# what kind of bulb



## zig (Oct 7, 2005)

What kind of light bulb do i need for a reef tank?
The tank is a 50 gallon 4 feet long and the bulb is around 41 inchs


----------



## zig (Oct 7, 2005)

anyone?


----------



## welsher7 (Jul 29, 2005)

what kind of light fixture?


----------



## zig (Oct 7, 2005)

its the one that came with the tank when you buy the tank i guess the stock fixture


----------



## rchan11 (May 6, 2004)

If you want growth, go with 10k.


----------



## welsher7 (Jul 29, 2005)

what are you planning on keeping coral wise? a normal output light won't grom much of anything.


----------



## zig (Oct 7, 2005)

what kind would you suggest something that is easier to keep care of until later


----------



## welsher7 (Jul 29, 2005)

how tall is the tank? what is the wattage of the bulb?


----------



## zig (Oct 7, 2005)

The tank is 24in long by 12.5 wide by 18 tall 
I dont have a bulb yet the thing is the bulb i need has to be 42inchs and i dont know if the stores around here have a 10k bulb that size


----------



## rchan11 (May 6, 2004)

Try this place http://www.naturallighting.com/web/shop.php.
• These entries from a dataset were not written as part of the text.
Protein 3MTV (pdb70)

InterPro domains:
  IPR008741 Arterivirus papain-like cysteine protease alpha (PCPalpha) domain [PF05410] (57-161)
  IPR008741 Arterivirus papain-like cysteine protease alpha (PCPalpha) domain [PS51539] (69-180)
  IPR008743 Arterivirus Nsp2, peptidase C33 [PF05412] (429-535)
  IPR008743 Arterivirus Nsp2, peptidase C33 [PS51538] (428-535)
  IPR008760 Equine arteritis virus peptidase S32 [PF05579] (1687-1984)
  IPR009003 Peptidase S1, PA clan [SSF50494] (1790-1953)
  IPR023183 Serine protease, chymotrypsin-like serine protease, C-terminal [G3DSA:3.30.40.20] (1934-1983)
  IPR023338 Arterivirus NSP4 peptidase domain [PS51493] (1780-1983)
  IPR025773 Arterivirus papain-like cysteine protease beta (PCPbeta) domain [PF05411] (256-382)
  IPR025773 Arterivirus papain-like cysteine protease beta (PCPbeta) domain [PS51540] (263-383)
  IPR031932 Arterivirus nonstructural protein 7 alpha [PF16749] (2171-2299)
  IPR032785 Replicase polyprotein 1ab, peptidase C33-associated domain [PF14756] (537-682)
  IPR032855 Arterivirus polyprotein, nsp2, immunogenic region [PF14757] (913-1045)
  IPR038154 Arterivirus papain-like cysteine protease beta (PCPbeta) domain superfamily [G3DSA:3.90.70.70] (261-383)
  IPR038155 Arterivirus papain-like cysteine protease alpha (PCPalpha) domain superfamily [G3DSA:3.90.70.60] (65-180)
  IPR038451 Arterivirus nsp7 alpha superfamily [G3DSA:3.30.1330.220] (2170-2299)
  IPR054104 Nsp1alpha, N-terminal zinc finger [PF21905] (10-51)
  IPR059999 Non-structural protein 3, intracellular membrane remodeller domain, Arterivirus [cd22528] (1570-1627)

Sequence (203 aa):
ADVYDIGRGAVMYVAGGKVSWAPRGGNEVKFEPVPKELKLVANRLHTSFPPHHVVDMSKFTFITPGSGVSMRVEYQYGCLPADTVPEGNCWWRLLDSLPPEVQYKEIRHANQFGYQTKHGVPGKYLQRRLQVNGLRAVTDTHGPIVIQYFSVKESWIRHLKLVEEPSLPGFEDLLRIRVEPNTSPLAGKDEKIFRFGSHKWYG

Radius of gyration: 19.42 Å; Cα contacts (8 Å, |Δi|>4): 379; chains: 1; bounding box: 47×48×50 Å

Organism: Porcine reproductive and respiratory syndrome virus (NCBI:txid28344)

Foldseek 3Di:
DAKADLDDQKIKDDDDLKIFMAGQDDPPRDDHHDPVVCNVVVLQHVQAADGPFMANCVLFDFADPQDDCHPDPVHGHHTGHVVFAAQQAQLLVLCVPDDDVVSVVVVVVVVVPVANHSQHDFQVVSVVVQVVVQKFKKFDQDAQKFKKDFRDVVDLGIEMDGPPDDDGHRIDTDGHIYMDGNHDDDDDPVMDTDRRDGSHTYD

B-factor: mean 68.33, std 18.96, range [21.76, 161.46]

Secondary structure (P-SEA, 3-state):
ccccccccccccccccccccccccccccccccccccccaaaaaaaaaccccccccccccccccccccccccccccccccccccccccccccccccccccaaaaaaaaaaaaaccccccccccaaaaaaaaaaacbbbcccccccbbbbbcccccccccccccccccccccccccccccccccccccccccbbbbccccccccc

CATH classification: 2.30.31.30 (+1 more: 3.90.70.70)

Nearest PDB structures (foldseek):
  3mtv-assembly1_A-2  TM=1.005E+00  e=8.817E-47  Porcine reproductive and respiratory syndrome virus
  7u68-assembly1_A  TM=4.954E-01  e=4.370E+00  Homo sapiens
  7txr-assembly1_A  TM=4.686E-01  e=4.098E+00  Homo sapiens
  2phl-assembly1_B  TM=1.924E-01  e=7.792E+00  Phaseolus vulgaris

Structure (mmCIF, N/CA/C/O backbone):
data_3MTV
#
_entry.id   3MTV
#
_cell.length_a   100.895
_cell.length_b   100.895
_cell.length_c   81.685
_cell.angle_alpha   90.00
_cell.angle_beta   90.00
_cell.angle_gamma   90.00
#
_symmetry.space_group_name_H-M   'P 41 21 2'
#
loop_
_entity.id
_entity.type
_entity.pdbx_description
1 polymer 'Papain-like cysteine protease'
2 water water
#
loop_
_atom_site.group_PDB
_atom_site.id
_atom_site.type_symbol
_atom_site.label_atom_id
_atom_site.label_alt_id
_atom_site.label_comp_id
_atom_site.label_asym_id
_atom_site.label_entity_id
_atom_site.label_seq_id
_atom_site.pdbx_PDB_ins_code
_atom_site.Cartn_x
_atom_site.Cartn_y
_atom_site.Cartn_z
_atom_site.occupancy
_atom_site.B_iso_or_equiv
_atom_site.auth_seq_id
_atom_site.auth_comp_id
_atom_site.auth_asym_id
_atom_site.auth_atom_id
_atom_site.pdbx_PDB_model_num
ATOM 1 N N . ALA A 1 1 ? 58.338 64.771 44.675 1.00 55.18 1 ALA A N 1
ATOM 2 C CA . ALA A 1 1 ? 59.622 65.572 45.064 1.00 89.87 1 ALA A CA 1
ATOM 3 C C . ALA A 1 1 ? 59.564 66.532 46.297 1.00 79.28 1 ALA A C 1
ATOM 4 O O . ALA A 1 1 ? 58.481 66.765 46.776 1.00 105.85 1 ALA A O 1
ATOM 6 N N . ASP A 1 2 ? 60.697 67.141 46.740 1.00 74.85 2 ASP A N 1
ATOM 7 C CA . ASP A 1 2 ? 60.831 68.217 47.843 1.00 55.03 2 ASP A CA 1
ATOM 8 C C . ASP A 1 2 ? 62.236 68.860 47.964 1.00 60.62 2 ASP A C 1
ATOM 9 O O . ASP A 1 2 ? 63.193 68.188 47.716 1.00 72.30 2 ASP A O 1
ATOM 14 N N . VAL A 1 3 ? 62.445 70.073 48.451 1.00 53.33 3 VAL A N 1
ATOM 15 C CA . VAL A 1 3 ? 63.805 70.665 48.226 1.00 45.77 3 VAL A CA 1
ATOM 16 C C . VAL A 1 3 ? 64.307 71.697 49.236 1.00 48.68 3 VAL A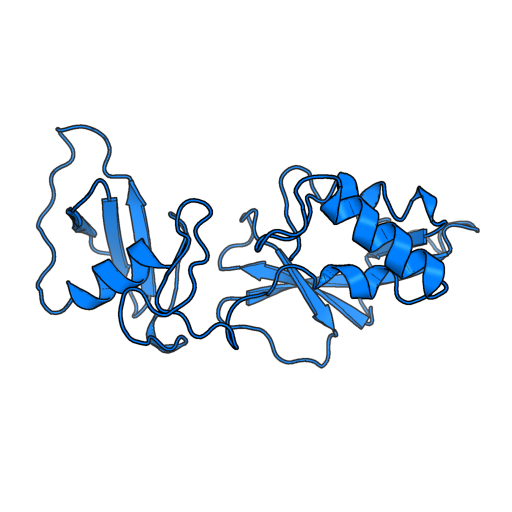 C 1
ATOM 17 O O . VAL A 1 3 ? 63.610 72.646 49.511 1.00 73.99 3 VAL A O 1
ATOM 21 N N . TYR A 1 4 ? 65.524 71.588 49.781 1.00 62.92 4 TYR A N 1
ATOM 22 C CA . TYR A 1 4 ? 65.892 72.424 50.945 1.00 54.22 4 TYR A CA 1
ATOM 23 C C . TYR A 1 4 ? 67.246 73.007 50.777 1.00 47.32 4 TYR A C 1
ATOM 24 O O . TYR A 1 4 ? 68.072 72.343 50.228 1.00 62.19 4 TYR A O 1
ATOM 33 N N . ASP A 1 5 ? 67.478 74.215 51.247 1.00 44.50 5 ASP A N 1
ATOM 34 C CA . ASP A 1 5 ? 68.792 74.790 51.346 1.00 41.84 5 ASP A CA 1
ATOM 35 C C . ASP A 1 5 ? 69.530 74.130 52.508 1.00 61.65 5 ASP A C 1
ATOM 36 O O . ASP A 1 5 ? 68.973 74.015 53.597 1.00 84.66 5 ASP A O 1
ATOM 41 N N . ILE A 1 6 ? 70.784 73.728 52.313 1.00 62.02 6 ILE A N 1
ATOM 42 C CA . ILE A 1 6 ? 71.464 72.884 53.272 1.00 46.51 6 ILE A CA 1
ATOM 43 C C . ILE A 1 6 ? 72.817 73.411 53.563 1.00 44.63 6 ILE A C 1
ATOM 44 O O . ILE A 1 6 ? 73.652 72.725 54.178 1.00 53.66 6 ILE A O 1
ATOM 49 N N . GLY A 1 7 ? 73.037 74.616 53.110 1.00 39.61 7 GLY A N 1
ATOM 50 C CA . GLY A 1 7 ? 74.216 75.340 53.460 1.00 40.48 7 GLY A CA 1
ATOM 51 C C . GLY A 1 7 ? 75.307 75.197 52.438 1.00 57.06 7 GLY A C 1
ATOM 52 O O . GLY A 1 7 ? 75.154 74.479 51.468 1.00 56.96 7 GLY A O 1
ATOM 53 N N . ARG A 1 8 ? 76.371 75.949 52.680 1.00 60.87 8 ARG A N 1
ATOM 54 C CA . ARG A 1 8 ? 77.631 75.924 51.951 1.00 73.53 8 ARG A CA 1
ATOM 55 C C . ARG A 1 8 ? 77.385 75.708 50.465 1.00 78.90 8 ARG A C 1
ATOM 56 O O . ARG A 1 8 ? 78.058 74.901 49.807 1.00 66.15 8 ARG A O 1
ATOM 64 N N . GLY A 1 9 ? 76.395 76.423 49.927 1.00 64.76 9 GLY A N 1
ATOM 65 C CA . GLY A 1 9 ? 76.343 76.532 48.485 1.00 43.51 9 GLY A CA 1
ATOM 66 C C . GLY A 1 9 ? 75.515 75.447 47.814 1.00 42.55 9 GLY A C 1
ATOM 67 O O . GLY A 1 9 ? 75.264 75.535 46.672 1.00 61.88 9 GLY A O 1
ATOM 68 N N . ALA A 1 10 ? 75.005 74.475 48.530 1.00 48.23 10 ALA A N 1
ATOM 69 C CA . ALA A 1 10 ? 74.130 73.480 47.938 1.00 52.62 10 ALA A CA 1
ATOM 70 C C . ALA A 1 10 ? 72.652 73.486 48.351 1.00 70.50 10 ALA A C 1
ATOM 71 O O . ALA A 1 10 ? 72.204 74.215 49.327 1.00 56.54 10 ALA A O 1
ATOM 73 N N . VAL A 1 11 ? 71.932 72.553 47.708 1.00 34.57 11 VAL A N 1
ATOM 74 C CA . VAL A 1 11 ? 70.586 72.317 48.139 1.00 42.37 11 VAL A CA 1
ATOM 75 C C . VAL A 1 11 ? 70.288 70.870 47.949 1.00 51.84 11 VAL A C 1
ATOM 76 O O . VAL A 1 11 ? 71.019 70.222 47.269 1.00 55.24 11 VAL A O 1
ATOM 80 N N . MET A 1 12 ? 69.174 70.337 48.431 1.00 40.88 12 MET A N 1
ATOM 81 C CA . MET A 1 12 ? 69.129 68.908 48.345 1.00 48.36 12 MET A CA 1
ATOM 82 C C . MET A 1 12 ? 67.781 68.483 48.031 1.00 56.96 12 MET A C 1
ATOM 83 O O . MET A 1 12 ? 66.878 69.074 48.566 1.00 62.08 12 MET A O 1
ATOM 88 N N . TYR A 1 13 ? 67.615 67.481 47.169 1.00 52.50 13 TYR A N 1
ATOM 89 C CA . TYR A 1 13 ? 66.286 67.162 46.735 1.00 60.23 13 TYR A CA 1
ATOM 90 C C . TYR A 1 13 ? 66.001 65.872 47.385 1.00 56.83 13 TYR A C 1
ATOM 91 O O . TYR A 1 13 ? 66.916 65.093 47.520 1.00 65.38 13 TYR A O 1
ATOM 100 N N . VAL A 1 14 ? 64.723 65.616 47.717 1.00 67.40 14 VAL A N 1
ATOM 101 C CA . VAL A 1 14 ? 64.267 64.393 48.382 1.00 51.68 14 VAL A CA 1
ATOM 102 C C . VAL A 1 14 ? 62.912 63.834 47.999 1.00 67.03 14 VAL A C 1
ATOM 103 O O . VAL A 1 14 ? 61.962 64.625 47.891 1.00 93.00 14 VAL A O 1
ATOM 107 N N . ALA A 1 15 ? 62.778 62.506 47.904 1.00 65.01 15 ALA A N 1
ATOM 108 C CA . ALA A 1 15 ? 61.655 61.882 47.203 1.00 77.91 15 ALA A CA 1
ATOM 109 C C . ALA A 1 15 ? 61.877 60.395 47.167 1.00 87.11 15 ALA A C 1
ATOM 110 O O . ALA A 1 15 ? 62.824 59.965 46.567 1.00 95.28 15 ALA A O 1
ATOM 112 N N . GLY A 1 16 ? 61.031 59.576 47.769 1.00 92.18 16 GLY A N 1
ATOM 113 C CA . GLY A 1 16 ? 61.409 58.164 47.954 1.00 78.45 16 GLY A CA 1
ATOM 114 C C . GLY A 1 16 ? 62.244 58.165 49.248 1.00 102.41 16 GLY A C 1
ATOM 115 O O . GLY A 1 16 ? 62.186 59.068 50.158 1.00 91.31 16 GLY A O 1
ATOM 116 N N . GLY A 1 17 ? 63.083 57.169 49.372 1.00 81.12 17 GLY A N 1
ATOM 117 C CA . GLY A 1 17 ? 64.056 57.271 50.453 1.00 98.97 17 GLY A CA 1
ATOM 118 C C . GLY A 1 17 ? 65.335 57.762 49.813 1.00 110.20 17 GLY A C 1
ATOM 119 O O . GLY A 1 17 ? 66.477 57.691 50.409 1.00 80.65 17 GLY A O 1
ATOM 120 N N . LYS A 1 18 ? 65.099 58.253 48.576 1.00 99.63 18 LYS A N 1
ATOM 121 C CA . LYS A 1 18 ? 66.112 58.704 47.616 1.00 72.29 18 LYS A CA 1
ATOM 122 C C . LYS A 1 18 ? 66.347 60.227 47.666 1.00 62.17 18 LYS A C 1
ATOM 123 O O . LYS A 1 18 ? 65.447 60.998 47.869 1.00 78.03 18 LYS A O 1
ATOM 129 N N . VAL A 1 19 ? 67.571 60.648 47.397 1.00 72.38 19 VAL A N 1
ATOM 130 C CA . VAL A 1 19 ? 68.055 61.977 47.730 1.00 54.45 19 VAL A CA 1
ATOM 131 C C . VAL A 1 19 ? 69.229 62.471 46.798 1.00 69.72 19 VAL A C 1
ATOM 132 O O . VAL A 1 19 ? 69.950 61.661 46.209 1.00 71.87 19 VAL A O 1
ATOM 136 N N . SER A 1 20 ? 69.372 63.778 46.569 1.00 56.18 20 SER A N 1
ATOM 137 C CA . SER A 1 20 ? 70.322 64.276 45.594 1.00 42.81 20 SER A CA 1
ATOM 138 C C . SER A 1 20 ? 70.843 65.601 46.080 1.00 46.76 20 SER A C 1
ATOM 139 O O . SER A 1 20 ? 70.191 66.290 46.774 1.00 56.24 20 SER A O 1
ATOM 142 N N . TRP A 1 21 ? 71.995 66.050 45.672 1.00 51.49 21 TRP A N 1
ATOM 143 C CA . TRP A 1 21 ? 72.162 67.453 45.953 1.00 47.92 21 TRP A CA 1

I purchased a T5 retro-fit kit from them. You might have to go with a 36".


----------



## zig (Oct 7, 2005)

can you post the link for the 36 inch light kit that you think that i should go with


----------



## rchan11 (May 6, 2004)

http://www.naturallighting.com/web/shop.ph...ion=show_detail

Order the retro-fit kit when you call. It's very easy to convert.


----------



## zig (Oct 7, 2005)

how much will the whole kit cost around??


----------